**Exercise prompt:** I need the lines below from the one with "ATOM 142 O O" down to the one with "ATOM 150 C CA" reproduced exactly, both ends included, and nothing else.

Collected data
+---+

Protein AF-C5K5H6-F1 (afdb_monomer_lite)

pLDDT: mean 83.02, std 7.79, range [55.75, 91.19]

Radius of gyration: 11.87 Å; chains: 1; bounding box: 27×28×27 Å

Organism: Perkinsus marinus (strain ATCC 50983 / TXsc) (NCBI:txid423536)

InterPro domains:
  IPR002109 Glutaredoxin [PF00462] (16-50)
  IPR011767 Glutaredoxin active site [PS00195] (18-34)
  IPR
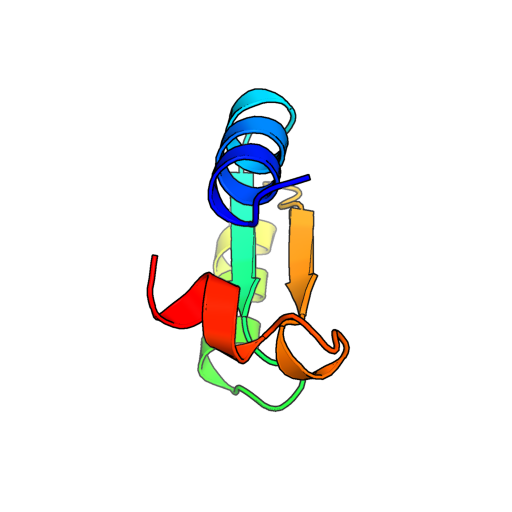036249 Thioredoxin-like superfamily [SSF52833] (5-55)

Structure (mmCIF, N/CA/C/O backbone):
data_AF-C5K5H6-F1
#
_entry.id   AF-C5K5H6-F1
#
loop_
_atom_site.group_PDB
_atom_site.id
_atom_site.type_symbol
_atom_site.label_atom_id
_atom_site.label_alt_id
_atom_site.label_comp_id
_atom_site.label_asym_id
_atom_site.label_entity_id
_atom_site.label_seq_id
_atom_site.pdbx_PDB_ins_code
_atom_site.Cartn_x
_atom_site.Cartn_y
_atom_site.Cartn_z
_atom_site.occupancy
_atom_site.B_iso_or_equiv
_atom_site.auth_seq_id
_atom_site.auth_comp_id
_atom_site.auth_asym_id
_atom_site.auth_atom_id
_atom_site.pdbx_PDB_model_num
ATOM 1 N N . MET A 1 1 ? 5.434 14.076 -11.855 1.00 55.75 1 MET A N 1
ATOM 2 C CA . MET A 1 1 ? 5.307 14.020 -10.380 1.00 55.75 1 MET A CA 1
ATOM 3 C C . MET A 1 1 ? 6.227 12.920 -9.893 1.00 55.75 1 MET A C 1
ATOM 5 O O . MET A 1 1 ? 6.289 11.902 -10.565 1.00 55.75 1 MET A O 1
ATOM 9 N N . SER A 1 2 ? 6.978 13.134 -8.811 1.00 73.56 2 SER A N 1
ATOM 10 C CA . SER A 1 2 ? 7.849 12.086 -8.261 1.00 73.56 2 SER A CA 1
ATOM 11 C C . SER A 1 2 ? 7.016 11.057 -7.498 1.00 73.56 2 SER A C 1
ATOM 13 O O . SER A 1 2 ? 6.012 11.414 -6.876 1.00 73.56 2 SER A O 1
ATOM 15 N N . VAL A 1 3 ? 7.441 9.798 -7.528 1.00 78.75 3 VAL A N 1
ATOM 16 C CA . VAL A 1 3 ? 6.765 8.678 -6.865 1.00 78.75 3 VAL A CA 1
ATOM 17 C C . VAL A 1 3 ? 6.625 8.894 -5.360 1.00 78.75 3 VAL A C 1
ATOM 19 O O . VAL A 1 3 ? 5.577 8.607 -4.784 1.00 78.75 3 VAL A O 1
ATOM 22 N N . LYS A 1 4 ? 7.614 9.545 -4.744 1.00 80.56 4 LYS A N 1
ATOM 23 C CA . LYS A 1 4 ? 7.542 9.977 -3.347 1.00 80.56 4 LYS A CA 1
ATOM 24 C C . LYS A 1 4 ? 6.312 10.850 -3.064 1.00 80.56 4 LYS A C 1
ATOM 26 O O . LYS A 1 4 ? 5.585 10.595 -2.114 1.00 80.56 4 LYS A O 1
ATOM 31 N N . SER A 1 5 ? 6.038 11.845 -3.911 1.00 84.19 5 SER A N 1
ATOM 32 C CA . SER A 1 5 ? 4.878 12.731 -3.733 1.00 84.19 5 SER A CA 1
ATOM 33 C C . SER A 1 5 ? 3.552 12.000 -3.926 1.00 84.19 5 SER A C 1
ATOM 35 O O . SER A 1 5 ? 2.559 12.378 -3.316 1.00 84.19 5 SER A O 1
ATOM 37 N N . PHE A 1 6 ? 3.519 10.961 -4.762 1.00 85.50 6 PHE A N 1
ATOM 38 C CA . PHE A 1 6 ? 2.343 10.106 -4.895 1.00 85.50 6 PHE A CA 1
ATOM 39 C C . PHE A 1 6 ? 2.080 9.326 -3.599 1.00 85.50 6 PHE A C 1
ATOM 41 O O . PHE A 1 6 ? 0.967 9.374 -3.079 1.00 85.50 6 PHE A O 1
ATOM 48 N N . VAL A 1 7 ? 3.109 8.678 -3.043 1.00 85.44 7 VAL A N 1
ATOM 49 C CA . VAL A 1 7 ? 3.007 7.940 -1.773 1.00 85.44 7 VAL A CA 1
ATOM 50 C C . VAL A 1 7 ? 2.597 8.874 -0.630 1.00 85.44 7 VAL A C 1
ATOM 52 O O . VAL A 1 7 ? 1.642 8.574 0.085 1.00 85.44 7 VAL A O 1
ATOM 55 N N . ASP A 1 8 ? 3.250 10.034 -0.510 1.00 88.06 8 ASP A N 1
ATOM 56 C CA . ASP A 1 8 ? 2.936 11.041 0.510 1.00 88.06 8 ASP A CA 1
ATOM 57 C C . ASP A 1 8 ? 1.470 11.512 0.409 1.00 88.06 8 ASP A C 1
ATOM 59 O O . ASP A 1 8 ? 0.775 11.609 1.422 1.00 88.06 8 ASP A O 1
ATOM 63 N N . ASN A 1 9 ? 0.969 11.757 -0.808 1.00 89.94 9 ASN A N 1
ATOM 64 C CA . ASN A 1 9 ? -0.415 12.189 -1.029 1.00 89.94 9 ASN A CA 1
ATOM 65 C C . ASN A 1 9 ? -1.437 11.105 -0.675 1.00 89.94 9 ASN A C 1
ATOM 67 O O . ASN A 1 9 ? -2.465 11.414 -0.066 1.00 89.94 9 ASN A O 1
ATOM 71 N N . GLU A 1 10 ? -1.178 9.848 -1.038 1.00 89.62 10 GLU A N 1
ATOM 72 C CA . GLU A 1 10 ? -2.083 8.740 -0.719 1.00 89.62 10 GLU A CA 1
ATOM 73 C C . GLU A 1 10 ? -2.152 8.501 0.792 1.00 89.62 10 GLU A C 1
ATOM 75 O O . GLU A 1 10 ? -3.247 8.310 1.325 1.00 89.62 10 GLU A O 1
ATOM 80 N N . ILE A 1 11 ? -1.016 8.586 1.495 1.00 88.19 11 ILE A N 1
ATOM 81 C CA . ILE A 1 11 ? -0.956 8.490 2.962 1.00 88.19 11 ILE A CA 1
ATOM 82 C C . ILE A 1 11 ? -1.695 9.663 3.619 1.00 88.19 11 ILE A C 1
ATOM 84 O O . ILE A 1 11 ? -2.430 9.457 4.582 1.00 88.19 11 ILE A O 1
ATOM 88 N N . ALA A 1 12 ? -1.541 10.886 3.105 1.00 91.19 12 ALA A N 1
ATOM 89 C CA . ALA A 1 12 ? -2.214 12.061 3.659 1.00 91.19 12 ALA A CA 1
ATOM 90 C C . ALA A 1 12 ? -3.736 12.058 3.413 1.00 91.19 12 ALA A C 1
ATOM 92 O O . ALA A 1 12 ? -4.496 12.559 4.241 1.00 91.19 12 ALA A O 1
ATOM 93 N N . SER A 1 13 ? -4.186 11.497 2.286 1.00 91.12 13 SER A N 1
ATOM 94 C CA . SER A 1 13 ? -5.595 11.548 1.861 1.00 91.12 13 SER A CA 1
ATOM 95 C C . SER A 1 13 ? -6.454 10.417 2.424 1.00 91.12 13 SER A C 1
ATOM 97 O O . SER A 1 13 ? -7.677 10.546 2.492 1.00 91.12 13 SER A O 1
ATOM 99 N N . ASN A 1 14 ? -5.847 9.299 2.827 1.00 87.69 14 ASN A N 1
ATOM 100 C CA . ASN A 1 14 ? -6.570 8.106 3.256 1.00 87.69 14 ASN A CA 1
ATOM 101 C C . ASN A 1 14 ? -6.190 7.719 4.688 1.00 87.69 14 ASN A C 1
ATOM 103 O O . ASN A 1 14 ? -5.022 7.703 5.056 1.00 87.69 14 ASN A O 1
ATOM 107 N N . LYS A 1 15 ? -7.176 7.295 5.490 1.00 87.50 15 LYS A N 1
ATOM 108 C CA . LYS A 1 15 ? -6.923 6.814 6.863 1.00 87.50 15 LYS A CA 1
ATOM 109 C C . LYS A 1 15 ? -6.059 5.554 6.908 1.00 87.50 15 LYS A C 1
ATOM 111 O O . LYS A 1 15 ? -5.327 5.346 7.868 1.00 87.50 15 LYS A O 1
ATOM 116 N N . VAL A 1 16 ? -6.202 4.692 5.904 1.00 88.69 16 VAL A N 1
ATOM 117 C CA . VAL A 1 16 ? -5.422 3.465 5.748 1.00 88.69 16 VAL A CA 1
ATOM 118 C C . VAL A 1 16 ? -5.169 3.257 4.262 1.00 88.69 16 VAL A C 1
ATOM 120 O O . VAL A 1 16 ? -6.111 3.269 3.467 1.00 88.69 16 VAL A O 1
ATOM 123 N N . VAL A 1 17 ? -3.910 3.028 3.900 1.00 90.62 17 VAL A N 1
ATOM 124 C CA . VAL A 1 17 ? -3.488 2.673 2.541 1.00 90.62 17 VAL A CA 1
ATOM 125 C C . VAL A 1 17 ? -2.762 1.339 2.593 1.00 90.62 17 VAL A C 1
ATOM 127 O O . VAL A 1 17 ? -1.945 1.100 3.480 1.00 90.62 17 VAL A O 1
ATOM 130 N N . LEU A 1 18 ? -3.066 0.464 1.643 1.00 88.56 18 LEU A N 1
ATOM 131 C CA . LEU A 1 18 ? -2.422 -0.825 1.469 1.00 88.56 18 LEU A CA 1
ATOM 132 C C . LEU A 1 18 ? -1.771 -0.863 0.090 1.00 88.56 18 LEU A C 1
ATOM 134 O O . LEU A 1 18 ? -2.454 -1.007 -0.922 1.00 88.56 18 LEU A O 1
ATOM 138 N N . PHE A 1 19 ? -0.446 -0.761 0.070 1.00 88.56 19 PHE A N 1
ATOM 139 C CA . PHE A 1 19 ? 0.362 -1.011 -1.118 1.00 88.56 19 PHE A CA 1
ATOM 140 C C . PHE A 1 19 ? 0.656 -2.508 -1.199 1.00 88.56 19 PHE A C 1
ATOM 142 O O . PHE A 1 19 ? 1.150 -3.110 -0.244 1.00 88.56 19 PHE A O 1
ATOM 149 N N . GLY A 1 20 ? 0.312 -3.137 -2.317 1.00 87.19 20 GLY A N 1
ATOM 150 C CA . GLY A 1 20 ? 0.431 -4.582 -2.468 1.00 87.19 20 GLY A CA 1
ATOM 151 C C . GLY A 1 20 ? 0.556 -5.009 -3.918 1.00 87.19 20 GLY A C 1
ATOM 152 O O . GLY A 1 20 ? 0.674 -4.177 -4.808 1.00 87.19 20 GLY A O 1
ATOM 153 N N . LYS A 1 21 ? 0.527 -6.320 -4.149 1.00 83.75 21 LYS A N 1
ATOM 154 C CA . LYS A 1 21 ? 0.433 -6.893 -5.496 1.00 83.75 21 LYS A CA 1
ATOM 155 C C . LYS A 1 21 ? -0.822 -7.752 -5.604 1.00 83.75 21 LYS A C 1
ATOM 157 O O . LYS A 1 21 ? -1.129 -8.466 -4.644 1.00 83.75 21 LYS A O 1
ATOM 162 N N . SER A 1 22 ? -1.508 -7.718 -6.744 1.00 79.12 22 SER A N 1
ATOM 163 C CA . SER A 1 22 ? -2.790 -8.399 -6.989 1.00 79.12 22 SER A CA 1
ATOM 164 C C . SER A 1 22 ? -2.710 -9.900 -6.701 1.00 79.12 22 SER A C 1
ATOM 166 O O . SER A 1 22 ? -3.621 -10.496 -6.134 1.00 79.12 22 SER A O 1
ATOM 168 N N . TYR A 1 23 ? -1.572 -10.512 -7.034 1.00 79.75 23 TYR A N 1
ATOM 169 C CA . TYR A 1 23 ? -1.325 -11.943 -6.855 1.00 79.75 23 TYR A CA 1
ATOM 170 C C . TYR A 1 23 ? -0.815 -12.326 -5.455 1.00 79.75 23 TYR A C 1
ATOM 172 O O . TYR A 1 23 ? -0.594 -13.506 -5.182 1.00 79.75 23 TYR A O 1
ATOM 180 N N . CYS A 1 24 ? -0.570 -11.362 -4.561 1.00 82.75 24 CYS A N 1
ATOM 181 C CA . CYS A 1 24 ? 0.087 -11.632 -3.288 1.00 82.75 24 CYS A CA 1
ATOM 182 C C . CYS A 1 24 ? -0.906 -12.169 -2.236 1.00 82.75 24 CYS A C 1
ATOM 184 O O . CYS A 1 24 ? -1.768 -11.422 -1.759 1.00 82.75 24 CYS A O 1
ATOM 186 N N . PRO A 1 25 ? -0.751 -13.424 -1.765 1.00 85.50 25 PRO A N 1
ATOM 187 C CA . PRO A 1 25 ? -1.663 -14.011 -0.782 1.00 85.50 25 PRO A CA 1
ATOM 188 C C . PRO A 1 25 ? -1.594 -13.313 0.587 1.00 85.50 25 PRO A C 1
ATOM 190 O O . PRO A 1 25 ? -2.565 -13.328 1.344 1.00 85.50 25 PRO A O 1
ATOM 193 N N . TYR A 1 26 ? -0.471 -12.665 0.913 1.00 87.25 26 TYR A N 1
ATOM 194 C CA . TYR A 1 26 ? -0.334 -11.873 2.138 1.00 87.25 26 TYR A CA 1
ATOM 195 C C . TYR A 1 26 ? -1.130 -10.567 2.075 1.00 87.25 26 TYR A C 1
ATOM 197 O O . TYR A 1 26 ? -1.737 -10.179 3.072 1.00 87.25 26 TYR A O 1
ATOM 205 N N . CYS A 1 27 ? -1.205 -9.927 0.903 1.00 85.62 27 CYS A N 1
ATOM 206 C CA . CYS A 1 27 ? -2.030 -8.736 0.705 1.00 85.62 27 CYS A CA 1
ATOM 207 C C . CYS A 1 27 ? -3.515 -9.070 0.890 1.00 85.62 27 CYS A C 1
ATOM 209 O O . CYS A 1 27 ? -4.231 -8.313 1.539 1.00 85.62 27 CYS A O 1
ATOM 211 N N . THR A 1 28 ? -3.966 -10.235 0.417 1.00 85.81 28 THR A N 1
ATOM 212 C CA . THR A 1 28 ? -5.335 -10.725 0.654 1.00 85.81 28 THR A CA 1
ATOM 213 C C . THR A 1 28 ? -5.621 -10.934 2.142 1.00 85.81 28 THR A C 1
ATOM 215 O O . THR A 1 28 ? -6.670 -10.513 2.628 1.00 85.81 28 THR A O 1
ATOM 218 N N . LYS A 1 29 ? -4.675 -11.509 2.898 1.00 89.25 29 LYS A N 1
ATOM 219 C CA . LYS A 1 29 ? -4.806 -11.648 4.361 1.00 89.25 29 LYS A CA 1
ATOM 220 C C . LYS A 1 29 ? -4.896 -10.291 5.063 1.00 89.25 29 LYS A C 1
ATOM 222 O O . LYS A 1 29 ? -5.748 -10.117 5.929 1.00 89.25 29 LYS A O 1
ATOM 227 N N . ALA A 1 30 ? -4.064 -9.326 4.673 1.00 88.5
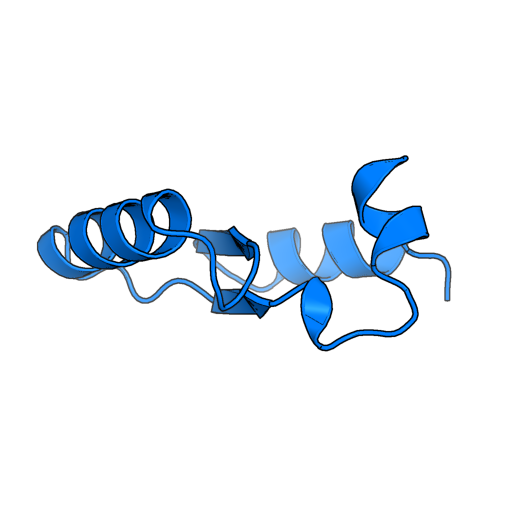0 30 ALA A N 1
ATOM 228 C CA . ALA A 1 30 ? -4.083 -7.979 5.239 1.00 88.50 30 ALA A CA 1
ATOM 229 C C . ALA A 1 30 ? -5.391 -7.228 4.921 1.00 88.50 30 ALA A C 1
ATOM 231 O O . ALA A 1 30 ? -5.974 -6.625 5.819 1.00 88.50 30 ALA A O 1
ATOM 232 N N . LYS A 1 31 ? -5.909 -7.339 3.687 1.00 85.56 31 LYS A N 1
ATOM 233 C CA . LYS A 1 31 ? -7.242 -6.828 3.310 1.00 85.56 31 LYS A CA 1
ATOM 234 C C . LYS A 1 31 ? -8.335 -7.431 4.206 1.00 85.56 31 LYS A C 1
ATOM 236 O O . LYS A 1 31 ? -9.165 -6.695 4.726 1.00 85.56 31 LYS A O 1
ATOM 241 N N . GLY A 1 32 ? -8.293 -8.746 4.440 1.00 87.69 32 GLY A N 1
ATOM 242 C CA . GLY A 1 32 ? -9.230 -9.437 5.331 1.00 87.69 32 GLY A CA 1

+---+

**Exercise answer:**
ATOM 142 O O . PHE A 1 19 ? 1.150 -3.110 -0.244 1.00 88.56 19 PHE A O 1
ATOM 149 N N . GLY A 1 20 ? 0.312 -3.137 -2.317 1.00 87.19 20 GLY A N 1
ATOM 150 C CA . GLY A 1 20 ? 0.431 -4.582 -2.468 1.00 87.19 20 GLY A CA 1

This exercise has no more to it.